BEGIN Recorded information

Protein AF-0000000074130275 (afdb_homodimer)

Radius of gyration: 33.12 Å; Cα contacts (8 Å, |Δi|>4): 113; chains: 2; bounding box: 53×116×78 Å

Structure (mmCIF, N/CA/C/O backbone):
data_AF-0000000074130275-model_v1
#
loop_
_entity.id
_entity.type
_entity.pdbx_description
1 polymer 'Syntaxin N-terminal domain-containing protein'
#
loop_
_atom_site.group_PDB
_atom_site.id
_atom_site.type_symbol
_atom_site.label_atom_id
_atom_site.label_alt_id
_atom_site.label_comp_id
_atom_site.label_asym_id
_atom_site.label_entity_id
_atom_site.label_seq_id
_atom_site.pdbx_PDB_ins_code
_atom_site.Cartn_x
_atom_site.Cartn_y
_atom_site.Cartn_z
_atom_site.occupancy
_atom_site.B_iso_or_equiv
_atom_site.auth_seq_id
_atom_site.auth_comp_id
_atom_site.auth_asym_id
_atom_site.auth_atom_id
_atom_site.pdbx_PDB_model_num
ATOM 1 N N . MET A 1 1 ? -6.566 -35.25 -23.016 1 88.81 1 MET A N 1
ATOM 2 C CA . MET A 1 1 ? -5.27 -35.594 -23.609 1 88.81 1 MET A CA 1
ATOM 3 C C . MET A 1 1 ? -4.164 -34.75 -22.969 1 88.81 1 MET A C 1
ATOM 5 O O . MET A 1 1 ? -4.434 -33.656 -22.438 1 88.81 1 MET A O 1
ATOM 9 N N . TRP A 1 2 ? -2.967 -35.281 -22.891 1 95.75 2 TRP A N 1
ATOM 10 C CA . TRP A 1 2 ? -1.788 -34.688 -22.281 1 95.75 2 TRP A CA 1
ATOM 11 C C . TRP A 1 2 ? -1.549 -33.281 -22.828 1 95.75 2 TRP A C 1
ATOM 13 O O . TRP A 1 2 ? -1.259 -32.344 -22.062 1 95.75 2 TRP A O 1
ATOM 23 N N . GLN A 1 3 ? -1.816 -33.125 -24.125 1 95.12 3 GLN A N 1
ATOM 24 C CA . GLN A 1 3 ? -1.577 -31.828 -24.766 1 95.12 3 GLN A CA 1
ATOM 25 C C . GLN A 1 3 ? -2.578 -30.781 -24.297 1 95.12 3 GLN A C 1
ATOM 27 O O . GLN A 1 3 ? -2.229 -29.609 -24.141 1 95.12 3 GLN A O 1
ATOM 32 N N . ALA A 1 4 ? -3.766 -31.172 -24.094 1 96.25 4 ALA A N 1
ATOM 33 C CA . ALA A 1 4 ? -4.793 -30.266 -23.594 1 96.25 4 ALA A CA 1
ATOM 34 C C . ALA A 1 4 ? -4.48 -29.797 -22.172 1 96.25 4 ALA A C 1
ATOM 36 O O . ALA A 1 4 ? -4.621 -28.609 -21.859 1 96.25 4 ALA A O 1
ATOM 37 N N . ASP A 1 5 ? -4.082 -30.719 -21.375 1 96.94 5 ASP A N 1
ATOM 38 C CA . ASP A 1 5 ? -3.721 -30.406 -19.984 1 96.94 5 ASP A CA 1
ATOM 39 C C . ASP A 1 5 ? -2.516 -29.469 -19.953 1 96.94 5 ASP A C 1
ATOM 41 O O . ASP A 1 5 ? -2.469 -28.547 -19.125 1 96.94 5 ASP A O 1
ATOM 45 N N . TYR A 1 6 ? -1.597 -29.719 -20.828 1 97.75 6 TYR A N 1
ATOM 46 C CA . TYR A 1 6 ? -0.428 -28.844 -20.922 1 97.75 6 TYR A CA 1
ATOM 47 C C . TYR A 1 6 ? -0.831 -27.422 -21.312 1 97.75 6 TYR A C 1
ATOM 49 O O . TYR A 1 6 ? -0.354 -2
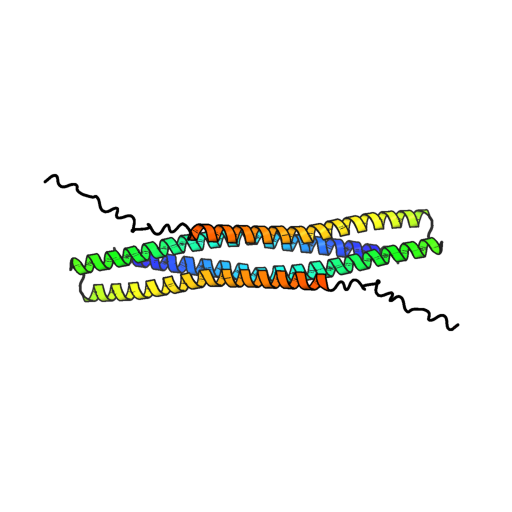6.453 -20.719 1 97.75 6 TYR A O 1
ATOM 57 N N . SER A 1 7 ? -1.668 -27.312 -22.297 1 97.75 7 SER A N 1
ATOM 58 C CA . SER A 1 7 ? -2.139 -26 -22.75 1 97.75 7 SER A CA 1
ATOM 59 C C . SER A 1 7 ? -2.85 -25.266 -21.609 1 97.75 7 SER A C 1
ATOM 61 O O . SER A 1 7 ? -2.721 -24.047 -21.484 1 97.75 7 SER A O 1
ATOM 63 N N . SER A 1 8 ? -3.643 -25.969 -20.812 1 97.75 8 SER A N 1
ATOM 64 C CA . SER A 1 8 ? -4.32 -25.391 -19.672 1 97.75 8 SER A CA 1
ATOM 65 C C . SER A 1 8 ? -3.318 -24.844 -18.656 1 97.75 8 SER A C 1
ATOM 67 O O . SER A 1 8 ? -3.523 -23.781 -18.078 1 97.75 8 SER A O 1
ATOM 69 N N . CYS A 1 9 ? -2.199 -25.578 -18.453 1 98.25 9 CYS A N 1
ATOM 70 C CA . CYS A 1 9 ? -1.15 -25.125 -17.547 1 98.25 9 CYS A CA 1
ATOM 71 C C . CYS A 1 9 ? -0.491 -23.859 -18.078 1 98.25 9 CYS A C 1
ATOM 73 O O . CYS A 1 9 ? -0.225 -22.922 -17.297 1 98.25 9 CYS A O 1
ATOM 75 N N . GLN A 1 10 ? -0.285 -23.844 -19.406 1 98.06 10 GLN A N 1
ATOM 76 C CA . GLN A 1 10 ? 0.323 -22.672 -20.016 1 98.06 10 GLN A CA 1
ATOM 77 C C . GLN A 1 10 ? -0.555 -21.438 -19.828 1 98.06 10 GLN A C 1
ATOM 79 O O . GLN A 1 10 ? -0.052 -20.344 -19.547 1 98.06 10 GLN A O 1
ATOM 84 N N . GLN A 1 11 ? -1.817 -21.656 -19.953 1 98.19 11 GLN A N 1
ATOM 85 C CA . GLN A 1 11 ? -2.754 -20.547 -19.781 1 98.19 11 GLN A CA 1
ATOM 86 C C . GLN A 1 11 ? -2.742 -20.047 -18.344 1 98.19 11 GLN A C 1
ATOM 88 O O . GLN A 1 11 ? -2.73 -18.828 -18.109 1 98.19 11 GLN A O 1
ATOM 93 N N . LEU A 1 12 ? -2.789 -20.922 -17.438 1 98.25 12 LEU A N 1
ATOM 94 C CA . LEU A 1 12 ? -2.754 -20.531 -16.031 1 98.25 12 LEU A CA 1
ATOM 95 C C . LEU A 1 12 ? -1.454 -19.797 -15.695 1 98.25 12 LEU A C 1
ATOM 97 O O . LEU A 1 12 ? -1.455 -18.844 -14.93 1 98.25 12 LEU A O 1
ATOM 101 N N . CYS A 1 13 ? -0.326 -20.297 -16.297 1 98.19 13 CYS A N 1
ATOM 102 C CA . CYS A 1 13 ? 0.947 -19.609 -16.125 1 98.19 13 CYS A CA 1
ATOM 103 C C . CYS A 1 13 ? 0.84 -18.156 -16.562 1 98.19 13 CYS A C 1
ATOM 105 O O . CYS A 1 13 ? 1.32 -17.25 -15.875 1 98.19 13 CYS A O 1
ATOM 107 N N . GLN A 1 14 ? 0.203 -17.953 -17.656 1 97.94 14 GLN A N 1
ATOM 108 C CA . GLN A 1 14 ? 0.036 -16.594 -18.188 1 97.94 14 GLN A CA 1
ATOM 109 C C . GLN A 1 14 ? -0.838 -15.75 -17.266 1 97.94 14 GLN A C 1
ATOM 111 O O . GLN A 1 14 ? -0.52 -14.594 -16.984 1 97.94 14 GLN A O 1
ATOM 116 N N . ASP A 1 15 ? -1.907 -16.297 -16.812 1 97.94 15 ASP A N 1
ATOM 117 C CA . ASP A 1 15 ? -2.814 -15.602 -15.898 1 97.94 15 ASP A CA 1
ATOM 118 C C . ASP A 1 15 ? -2.096 -15.188 -14.617 1 97.94 15 ASP A C 1
ATOM 120 O O . ASP A 1 15 ? -2.26 -14.055 -14.148 1 97.94 15 ASP A O 1
ATOM 124 N N . VAL A 1 16 ? -1.319 -16.062 -14.133 1 98 16 VAL A N 1
ATOM 125 C CA . VAL A 1 16 ? -0.588 -15.797 -12.898 1 98 16 VAL A CA 1
ATOM 126 C C . VAL A 1 16 ? 0.453 -14.703 -13.141 1 98 16 VAL A C 1
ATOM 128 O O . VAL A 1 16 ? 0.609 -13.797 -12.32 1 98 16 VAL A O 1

END Recorded information

=== Required work ===
Please give back exactly the lines of the listing above that run from the one containing "ATOM 63 N N" through the one containing "ATOM 65 C C", and only those.

=== Response ===
ATOM 63 N N . SER A 1 8 ? -3.643 -25.969 -20.812 1 97.75 8 SER A N 1
ATOM 64 C CA . SER A 1 8 ? -4.32 -25.391 -19.672 1 97.75 8 SER A CA 1
ATOM 65 C C . SER A 1 8 ? -3.318 -24.844 -18.656 1 97.75 8 SER A C 1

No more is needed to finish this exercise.